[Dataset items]
---+---

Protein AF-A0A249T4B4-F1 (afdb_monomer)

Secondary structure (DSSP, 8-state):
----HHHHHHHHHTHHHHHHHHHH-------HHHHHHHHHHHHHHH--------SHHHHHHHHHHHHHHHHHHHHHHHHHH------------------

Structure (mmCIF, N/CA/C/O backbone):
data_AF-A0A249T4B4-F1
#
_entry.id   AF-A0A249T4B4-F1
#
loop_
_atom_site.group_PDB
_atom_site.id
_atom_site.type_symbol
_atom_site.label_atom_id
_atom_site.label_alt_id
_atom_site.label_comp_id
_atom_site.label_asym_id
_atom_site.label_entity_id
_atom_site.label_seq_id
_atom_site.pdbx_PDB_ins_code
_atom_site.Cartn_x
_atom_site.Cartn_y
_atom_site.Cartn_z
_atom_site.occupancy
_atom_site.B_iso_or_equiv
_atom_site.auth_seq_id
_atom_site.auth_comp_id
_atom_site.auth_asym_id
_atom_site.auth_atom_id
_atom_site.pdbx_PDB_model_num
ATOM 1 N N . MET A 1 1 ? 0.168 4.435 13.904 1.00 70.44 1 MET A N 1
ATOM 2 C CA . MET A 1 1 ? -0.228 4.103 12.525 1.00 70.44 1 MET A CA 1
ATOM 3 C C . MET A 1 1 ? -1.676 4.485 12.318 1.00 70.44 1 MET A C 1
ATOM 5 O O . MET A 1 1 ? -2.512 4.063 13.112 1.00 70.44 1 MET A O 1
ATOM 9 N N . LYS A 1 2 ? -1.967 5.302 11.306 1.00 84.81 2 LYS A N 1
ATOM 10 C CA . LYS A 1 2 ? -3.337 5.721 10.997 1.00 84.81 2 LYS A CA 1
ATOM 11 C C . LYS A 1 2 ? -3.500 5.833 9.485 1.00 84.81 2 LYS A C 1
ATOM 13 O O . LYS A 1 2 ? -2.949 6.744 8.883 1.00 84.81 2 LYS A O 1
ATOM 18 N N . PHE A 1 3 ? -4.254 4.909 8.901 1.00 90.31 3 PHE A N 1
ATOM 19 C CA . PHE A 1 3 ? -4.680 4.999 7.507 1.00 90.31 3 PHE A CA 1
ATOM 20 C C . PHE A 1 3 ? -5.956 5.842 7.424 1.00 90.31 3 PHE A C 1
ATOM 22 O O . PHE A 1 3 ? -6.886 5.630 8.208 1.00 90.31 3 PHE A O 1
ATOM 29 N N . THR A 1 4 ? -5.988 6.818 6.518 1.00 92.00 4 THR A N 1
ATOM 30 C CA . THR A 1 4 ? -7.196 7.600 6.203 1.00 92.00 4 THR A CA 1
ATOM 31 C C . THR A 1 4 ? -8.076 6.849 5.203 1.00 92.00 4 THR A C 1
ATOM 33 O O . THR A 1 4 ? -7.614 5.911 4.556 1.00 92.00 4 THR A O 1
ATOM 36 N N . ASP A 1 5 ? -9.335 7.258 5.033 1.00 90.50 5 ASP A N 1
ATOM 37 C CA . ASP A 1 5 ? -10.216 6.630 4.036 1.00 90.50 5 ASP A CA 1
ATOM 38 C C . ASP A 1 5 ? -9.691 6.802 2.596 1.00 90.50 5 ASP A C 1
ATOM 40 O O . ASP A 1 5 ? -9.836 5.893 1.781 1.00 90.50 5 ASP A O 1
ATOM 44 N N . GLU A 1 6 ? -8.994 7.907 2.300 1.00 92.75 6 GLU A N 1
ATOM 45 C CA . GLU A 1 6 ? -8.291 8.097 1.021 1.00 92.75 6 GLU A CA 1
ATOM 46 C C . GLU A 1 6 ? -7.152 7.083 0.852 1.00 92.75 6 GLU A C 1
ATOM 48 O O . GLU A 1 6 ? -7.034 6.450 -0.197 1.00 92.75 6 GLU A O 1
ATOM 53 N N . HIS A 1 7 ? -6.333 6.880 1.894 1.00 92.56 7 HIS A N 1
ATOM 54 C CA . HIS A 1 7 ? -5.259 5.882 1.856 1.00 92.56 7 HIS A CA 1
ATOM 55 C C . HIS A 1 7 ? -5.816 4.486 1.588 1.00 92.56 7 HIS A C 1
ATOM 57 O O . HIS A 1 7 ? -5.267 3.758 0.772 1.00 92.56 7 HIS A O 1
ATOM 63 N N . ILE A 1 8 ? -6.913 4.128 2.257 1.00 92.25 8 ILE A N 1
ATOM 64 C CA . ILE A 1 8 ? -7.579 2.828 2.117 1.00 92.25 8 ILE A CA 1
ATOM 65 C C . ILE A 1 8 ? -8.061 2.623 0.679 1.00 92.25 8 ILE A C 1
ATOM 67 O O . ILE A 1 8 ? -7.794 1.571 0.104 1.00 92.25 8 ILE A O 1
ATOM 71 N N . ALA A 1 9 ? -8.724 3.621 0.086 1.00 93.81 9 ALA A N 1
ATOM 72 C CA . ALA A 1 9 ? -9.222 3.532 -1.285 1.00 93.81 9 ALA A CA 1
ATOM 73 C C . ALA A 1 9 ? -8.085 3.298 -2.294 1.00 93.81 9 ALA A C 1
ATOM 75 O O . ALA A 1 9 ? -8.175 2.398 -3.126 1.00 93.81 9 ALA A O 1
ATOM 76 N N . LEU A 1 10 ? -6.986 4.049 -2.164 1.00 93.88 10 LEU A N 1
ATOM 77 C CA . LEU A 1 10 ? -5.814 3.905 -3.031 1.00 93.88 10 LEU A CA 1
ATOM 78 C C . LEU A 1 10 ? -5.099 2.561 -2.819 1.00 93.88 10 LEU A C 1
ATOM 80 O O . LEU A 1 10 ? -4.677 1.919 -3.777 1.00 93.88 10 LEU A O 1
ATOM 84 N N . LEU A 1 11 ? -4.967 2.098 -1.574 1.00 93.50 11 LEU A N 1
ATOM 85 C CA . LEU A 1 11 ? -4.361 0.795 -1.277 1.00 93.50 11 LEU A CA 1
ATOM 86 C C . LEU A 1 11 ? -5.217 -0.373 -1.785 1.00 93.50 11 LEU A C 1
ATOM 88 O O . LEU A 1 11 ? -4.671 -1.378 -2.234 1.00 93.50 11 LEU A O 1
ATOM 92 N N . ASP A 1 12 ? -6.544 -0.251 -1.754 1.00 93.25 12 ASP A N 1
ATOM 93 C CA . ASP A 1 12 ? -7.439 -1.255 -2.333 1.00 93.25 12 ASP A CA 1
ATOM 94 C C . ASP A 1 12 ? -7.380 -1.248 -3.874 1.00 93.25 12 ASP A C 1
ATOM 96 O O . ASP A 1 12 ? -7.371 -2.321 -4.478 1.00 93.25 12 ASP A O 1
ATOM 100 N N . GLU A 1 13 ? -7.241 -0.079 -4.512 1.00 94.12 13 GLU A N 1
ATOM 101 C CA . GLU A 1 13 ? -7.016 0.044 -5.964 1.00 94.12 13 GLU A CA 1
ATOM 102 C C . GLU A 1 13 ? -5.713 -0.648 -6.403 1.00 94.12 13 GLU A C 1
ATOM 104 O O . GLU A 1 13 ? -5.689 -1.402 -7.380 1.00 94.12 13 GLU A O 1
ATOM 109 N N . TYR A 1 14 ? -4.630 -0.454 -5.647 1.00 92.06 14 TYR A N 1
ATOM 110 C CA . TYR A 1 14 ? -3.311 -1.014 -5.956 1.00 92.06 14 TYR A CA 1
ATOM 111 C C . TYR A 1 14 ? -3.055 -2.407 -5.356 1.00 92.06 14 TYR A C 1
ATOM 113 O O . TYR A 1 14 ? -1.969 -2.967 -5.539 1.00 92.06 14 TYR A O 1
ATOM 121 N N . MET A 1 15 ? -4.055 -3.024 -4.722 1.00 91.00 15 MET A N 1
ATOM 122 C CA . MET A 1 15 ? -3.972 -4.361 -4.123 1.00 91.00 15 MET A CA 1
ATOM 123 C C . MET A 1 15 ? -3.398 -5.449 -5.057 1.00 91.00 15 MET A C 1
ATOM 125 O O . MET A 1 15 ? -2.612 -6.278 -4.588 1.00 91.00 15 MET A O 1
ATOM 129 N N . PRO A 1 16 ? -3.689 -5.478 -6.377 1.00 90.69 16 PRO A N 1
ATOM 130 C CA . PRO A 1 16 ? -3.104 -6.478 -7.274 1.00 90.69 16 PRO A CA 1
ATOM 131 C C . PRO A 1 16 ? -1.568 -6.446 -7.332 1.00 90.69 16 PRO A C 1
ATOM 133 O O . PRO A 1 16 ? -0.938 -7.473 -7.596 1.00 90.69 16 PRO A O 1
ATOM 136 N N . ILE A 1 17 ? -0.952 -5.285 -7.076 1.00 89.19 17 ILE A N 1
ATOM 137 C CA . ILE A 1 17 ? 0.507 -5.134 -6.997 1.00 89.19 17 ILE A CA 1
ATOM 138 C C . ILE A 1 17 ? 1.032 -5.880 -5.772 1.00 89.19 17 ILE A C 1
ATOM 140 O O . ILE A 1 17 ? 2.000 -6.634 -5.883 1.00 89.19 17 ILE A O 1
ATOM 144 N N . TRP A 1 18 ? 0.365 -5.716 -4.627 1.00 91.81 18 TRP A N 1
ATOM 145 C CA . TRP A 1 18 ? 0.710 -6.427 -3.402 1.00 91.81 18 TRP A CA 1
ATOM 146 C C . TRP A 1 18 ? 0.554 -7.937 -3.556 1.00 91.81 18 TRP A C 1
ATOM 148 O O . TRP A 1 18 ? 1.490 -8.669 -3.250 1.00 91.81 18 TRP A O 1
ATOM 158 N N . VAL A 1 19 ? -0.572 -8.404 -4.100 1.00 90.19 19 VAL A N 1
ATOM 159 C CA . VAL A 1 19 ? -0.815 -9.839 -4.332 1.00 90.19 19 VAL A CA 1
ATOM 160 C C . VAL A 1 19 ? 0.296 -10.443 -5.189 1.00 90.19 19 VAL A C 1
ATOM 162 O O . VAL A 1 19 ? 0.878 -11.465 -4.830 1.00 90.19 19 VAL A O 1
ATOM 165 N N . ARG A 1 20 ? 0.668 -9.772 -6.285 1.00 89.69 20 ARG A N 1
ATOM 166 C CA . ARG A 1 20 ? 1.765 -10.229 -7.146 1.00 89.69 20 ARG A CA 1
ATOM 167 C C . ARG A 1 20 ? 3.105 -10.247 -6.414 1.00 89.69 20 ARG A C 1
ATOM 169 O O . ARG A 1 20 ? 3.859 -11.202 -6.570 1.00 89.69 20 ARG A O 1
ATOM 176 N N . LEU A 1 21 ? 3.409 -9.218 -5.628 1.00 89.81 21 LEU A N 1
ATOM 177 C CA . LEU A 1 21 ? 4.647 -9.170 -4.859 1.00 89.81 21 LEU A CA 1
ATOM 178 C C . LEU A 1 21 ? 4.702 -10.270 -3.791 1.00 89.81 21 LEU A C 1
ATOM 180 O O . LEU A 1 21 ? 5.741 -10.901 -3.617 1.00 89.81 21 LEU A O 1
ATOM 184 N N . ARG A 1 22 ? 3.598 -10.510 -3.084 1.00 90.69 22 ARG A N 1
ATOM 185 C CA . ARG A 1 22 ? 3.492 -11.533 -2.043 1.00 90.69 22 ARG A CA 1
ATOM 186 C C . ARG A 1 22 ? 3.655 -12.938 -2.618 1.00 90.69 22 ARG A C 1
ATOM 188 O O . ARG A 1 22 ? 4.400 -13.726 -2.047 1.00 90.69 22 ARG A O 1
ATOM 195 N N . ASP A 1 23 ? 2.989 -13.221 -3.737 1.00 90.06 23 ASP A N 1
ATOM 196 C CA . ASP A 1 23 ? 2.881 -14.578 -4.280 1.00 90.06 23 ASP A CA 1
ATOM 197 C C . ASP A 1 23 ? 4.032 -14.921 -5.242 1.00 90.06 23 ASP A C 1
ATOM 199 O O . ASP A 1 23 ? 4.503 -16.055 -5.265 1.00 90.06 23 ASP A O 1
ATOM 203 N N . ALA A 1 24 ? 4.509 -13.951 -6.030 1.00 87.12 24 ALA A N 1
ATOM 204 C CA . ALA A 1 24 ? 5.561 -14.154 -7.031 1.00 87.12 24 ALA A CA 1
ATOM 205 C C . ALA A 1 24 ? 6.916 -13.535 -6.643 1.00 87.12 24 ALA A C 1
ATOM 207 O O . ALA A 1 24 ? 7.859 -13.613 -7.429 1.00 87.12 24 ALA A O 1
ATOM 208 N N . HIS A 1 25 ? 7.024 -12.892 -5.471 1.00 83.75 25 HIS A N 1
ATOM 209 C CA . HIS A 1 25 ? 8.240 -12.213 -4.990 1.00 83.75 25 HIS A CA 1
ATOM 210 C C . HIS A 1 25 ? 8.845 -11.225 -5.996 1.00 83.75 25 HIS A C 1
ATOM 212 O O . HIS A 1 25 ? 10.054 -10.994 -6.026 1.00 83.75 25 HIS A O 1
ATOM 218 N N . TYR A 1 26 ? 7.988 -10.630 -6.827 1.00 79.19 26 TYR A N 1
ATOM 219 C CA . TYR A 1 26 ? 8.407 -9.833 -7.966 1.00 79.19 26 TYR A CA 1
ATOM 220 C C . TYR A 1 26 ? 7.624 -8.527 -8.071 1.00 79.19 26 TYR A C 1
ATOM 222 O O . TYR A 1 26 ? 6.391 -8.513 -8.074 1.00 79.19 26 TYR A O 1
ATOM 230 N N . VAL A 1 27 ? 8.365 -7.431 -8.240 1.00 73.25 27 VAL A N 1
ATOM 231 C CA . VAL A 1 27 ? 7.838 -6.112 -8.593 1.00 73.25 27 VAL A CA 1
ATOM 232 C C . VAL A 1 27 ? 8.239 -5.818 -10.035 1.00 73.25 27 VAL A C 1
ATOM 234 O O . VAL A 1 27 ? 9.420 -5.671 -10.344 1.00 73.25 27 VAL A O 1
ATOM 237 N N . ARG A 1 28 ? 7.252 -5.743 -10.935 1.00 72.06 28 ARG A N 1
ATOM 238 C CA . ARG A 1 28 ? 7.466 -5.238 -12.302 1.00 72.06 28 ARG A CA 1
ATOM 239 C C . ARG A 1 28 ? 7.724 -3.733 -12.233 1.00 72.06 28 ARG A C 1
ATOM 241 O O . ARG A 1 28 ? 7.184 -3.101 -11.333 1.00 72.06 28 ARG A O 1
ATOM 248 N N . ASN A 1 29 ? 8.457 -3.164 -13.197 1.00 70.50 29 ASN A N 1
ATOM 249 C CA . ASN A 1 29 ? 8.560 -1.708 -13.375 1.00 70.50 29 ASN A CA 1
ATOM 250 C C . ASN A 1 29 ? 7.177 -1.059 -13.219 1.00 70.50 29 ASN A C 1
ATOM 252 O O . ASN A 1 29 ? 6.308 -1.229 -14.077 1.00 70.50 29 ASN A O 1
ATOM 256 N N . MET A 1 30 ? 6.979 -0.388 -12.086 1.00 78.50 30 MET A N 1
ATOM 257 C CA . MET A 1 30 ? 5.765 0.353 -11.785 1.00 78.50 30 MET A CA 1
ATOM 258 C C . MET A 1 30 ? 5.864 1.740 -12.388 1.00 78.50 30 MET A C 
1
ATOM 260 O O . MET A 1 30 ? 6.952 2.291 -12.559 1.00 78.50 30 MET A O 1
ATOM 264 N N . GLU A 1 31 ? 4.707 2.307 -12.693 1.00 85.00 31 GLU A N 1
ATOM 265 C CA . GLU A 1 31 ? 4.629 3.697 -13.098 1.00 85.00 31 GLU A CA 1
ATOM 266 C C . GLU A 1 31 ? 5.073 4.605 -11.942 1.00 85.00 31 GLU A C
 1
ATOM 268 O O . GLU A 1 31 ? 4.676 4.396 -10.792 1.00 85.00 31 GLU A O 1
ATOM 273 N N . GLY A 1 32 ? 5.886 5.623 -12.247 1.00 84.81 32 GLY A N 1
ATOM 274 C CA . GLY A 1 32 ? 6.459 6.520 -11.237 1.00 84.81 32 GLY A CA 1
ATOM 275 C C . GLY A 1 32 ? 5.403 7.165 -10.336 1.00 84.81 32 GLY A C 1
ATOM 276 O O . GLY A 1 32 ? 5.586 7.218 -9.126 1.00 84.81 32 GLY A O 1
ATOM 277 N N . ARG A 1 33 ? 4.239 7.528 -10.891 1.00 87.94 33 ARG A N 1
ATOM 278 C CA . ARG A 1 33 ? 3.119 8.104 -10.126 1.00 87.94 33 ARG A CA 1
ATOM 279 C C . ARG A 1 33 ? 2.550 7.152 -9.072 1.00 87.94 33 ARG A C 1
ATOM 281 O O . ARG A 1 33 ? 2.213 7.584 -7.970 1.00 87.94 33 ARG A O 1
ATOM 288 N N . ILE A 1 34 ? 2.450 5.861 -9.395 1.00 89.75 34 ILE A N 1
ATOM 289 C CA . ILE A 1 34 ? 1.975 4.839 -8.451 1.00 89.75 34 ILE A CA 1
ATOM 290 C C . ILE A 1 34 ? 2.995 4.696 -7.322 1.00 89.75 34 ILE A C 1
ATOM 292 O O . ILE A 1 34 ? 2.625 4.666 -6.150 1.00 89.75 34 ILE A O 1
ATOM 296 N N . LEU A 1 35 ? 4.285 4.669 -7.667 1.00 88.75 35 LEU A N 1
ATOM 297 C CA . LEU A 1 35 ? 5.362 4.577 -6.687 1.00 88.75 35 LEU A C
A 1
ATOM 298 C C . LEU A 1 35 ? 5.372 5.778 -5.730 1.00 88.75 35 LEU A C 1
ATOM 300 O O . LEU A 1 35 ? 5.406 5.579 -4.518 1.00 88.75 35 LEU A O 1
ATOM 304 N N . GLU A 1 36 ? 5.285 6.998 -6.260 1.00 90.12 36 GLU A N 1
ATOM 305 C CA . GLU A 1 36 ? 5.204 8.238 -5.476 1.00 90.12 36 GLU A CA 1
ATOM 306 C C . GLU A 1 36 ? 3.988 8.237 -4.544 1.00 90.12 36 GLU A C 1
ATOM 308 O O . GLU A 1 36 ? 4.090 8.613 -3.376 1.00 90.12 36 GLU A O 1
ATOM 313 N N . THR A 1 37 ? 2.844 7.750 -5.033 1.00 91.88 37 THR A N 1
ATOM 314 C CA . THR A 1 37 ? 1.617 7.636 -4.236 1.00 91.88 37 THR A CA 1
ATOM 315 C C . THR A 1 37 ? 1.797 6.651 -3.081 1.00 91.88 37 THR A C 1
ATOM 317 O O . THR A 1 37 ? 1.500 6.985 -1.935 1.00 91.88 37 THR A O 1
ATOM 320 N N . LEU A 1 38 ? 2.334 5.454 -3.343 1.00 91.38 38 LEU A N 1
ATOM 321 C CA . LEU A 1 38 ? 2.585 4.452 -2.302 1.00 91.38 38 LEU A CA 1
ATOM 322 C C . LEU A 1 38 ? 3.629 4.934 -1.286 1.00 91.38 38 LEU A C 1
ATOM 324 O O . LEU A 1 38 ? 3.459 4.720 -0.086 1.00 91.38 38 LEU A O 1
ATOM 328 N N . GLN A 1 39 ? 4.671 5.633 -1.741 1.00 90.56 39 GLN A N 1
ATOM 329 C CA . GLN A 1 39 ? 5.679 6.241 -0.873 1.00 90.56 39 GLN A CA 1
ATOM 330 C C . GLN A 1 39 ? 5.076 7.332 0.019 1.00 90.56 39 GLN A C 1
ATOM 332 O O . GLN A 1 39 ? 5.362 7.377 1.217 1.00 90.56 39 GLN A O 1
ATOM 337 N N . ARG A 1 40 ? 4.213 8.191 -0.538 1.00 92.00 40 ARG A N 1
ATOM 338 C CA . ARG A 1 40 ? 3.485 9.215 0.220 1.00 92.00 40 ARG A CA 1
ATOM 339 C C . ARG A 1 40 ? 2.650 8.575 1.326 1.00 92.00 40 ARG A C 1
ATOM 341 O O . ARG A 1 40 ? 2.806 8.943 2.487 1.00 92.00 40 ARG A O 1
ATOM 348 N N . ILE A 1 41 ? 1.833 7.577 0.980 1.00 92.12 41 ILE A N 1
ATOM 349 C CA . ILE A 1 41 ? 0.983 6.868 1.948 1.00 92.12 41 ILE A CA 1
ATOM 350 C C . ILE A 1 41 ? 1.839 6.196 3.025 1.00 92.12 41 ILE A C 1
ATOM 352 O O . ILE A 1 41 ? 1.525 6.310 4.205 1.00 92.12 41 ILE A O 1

---+---

From the records above, extract exactly and only the lines that begin at the line with "ATOM 188 O O" and stop after the line with "ATOM 232 C C".

RESPONSE
ATOM 188 O O . ARG A 1 22 ? 4.400 -13.726 -2.047 1.00 90.69 22 ARG A O 1
ATOM 195 N N . ASP A 1 23 ? 2.989 -13.221 -3.737 1.00 90.06 23 ASP A N 1
ATOM 196 C CA . ASP A 1 23 ? 2.881 -14.578 -4.280 1.00 90.06 23 ASP A CA 1
ATOM 197 C C . ASP A 1 23 ? 4.032 -14.921 -5.242 1.00 90.06 23 ASP A C 1
ATOM 199 O O . ASP A 1 23 ? 4.503 -16.055 -5.265 1.00 90.06 23 ASP A O 1
ATOM 203 N N . ALA A 1 24 ? 4.509 -13.951 -6.030 1.00 87.12 24 ALA A N 1
ATOM 204 C CA . ALA A 1 24 ? 5.561 -14.154 -7.031 1.00 87.12 24 ALA A CA 1
ATOM 205 C C . ALA A 1 24 ? 6.916 -13.535 -6.643 1.00 87.12 24 ALA A C 1
ATOM 207 O O . ALA A 1 24 ? 7.859 -13.613 -7.429 1.00 87.12 24 ALA A O 1
ATOM 208 N N . HIS A 1 25 ? 7.024 -12.892 -5.471 1.00 83.75 25 HIS A N 1
ATOM 209 C CA . HIS A 1 25 ? 8.240 -12.213 -4.990 1.00 83.75 25 HIS A CA 1
ATOM 210 C C . HIS A 1 25 ? 8.845 -11.225 -5.996 1.00 83.75 25 HIS A C 1
ATOM 212 O O . HIS A 1 25 ? 10.054 -10.994 -6.026 1.00 83.75 25 HIS A O 1
ATOM 218 N N . TYR A 1 26 ? 7.988 -10.630 -6.827 1.00 79.19 26 TYR A N 1
ATOM 219 C CA . TYR A 1 26 ? 8.407 -9.833 -7.966 1.00 79.19 26 TYR A CA 1
ATOM 220 C C . TYR A 1 26 ? 7.624 -8.527 -8.071 1.00 79.19 26 TYR A C 1
ATOM 222 O O . TYR A 1 26 ? 6.391 -8.513 -8.074 1.00 79.19 26 TYR A O 1
ATOM 230 N N . VAL A 1 27 ? 8.365 -7.431 -8.240 1.00 73.25 27 VAL A N 1
ATOM 231 C CA . VAL A 1 27 ? 7.838 -6.112 -8.593 1.00 73.25 27 VAL A CA 1
ATOM 232 C C . VAL A 1 27 ? 8.239 -5.818 -10.035 1.00 73.25 27 VAL A C 1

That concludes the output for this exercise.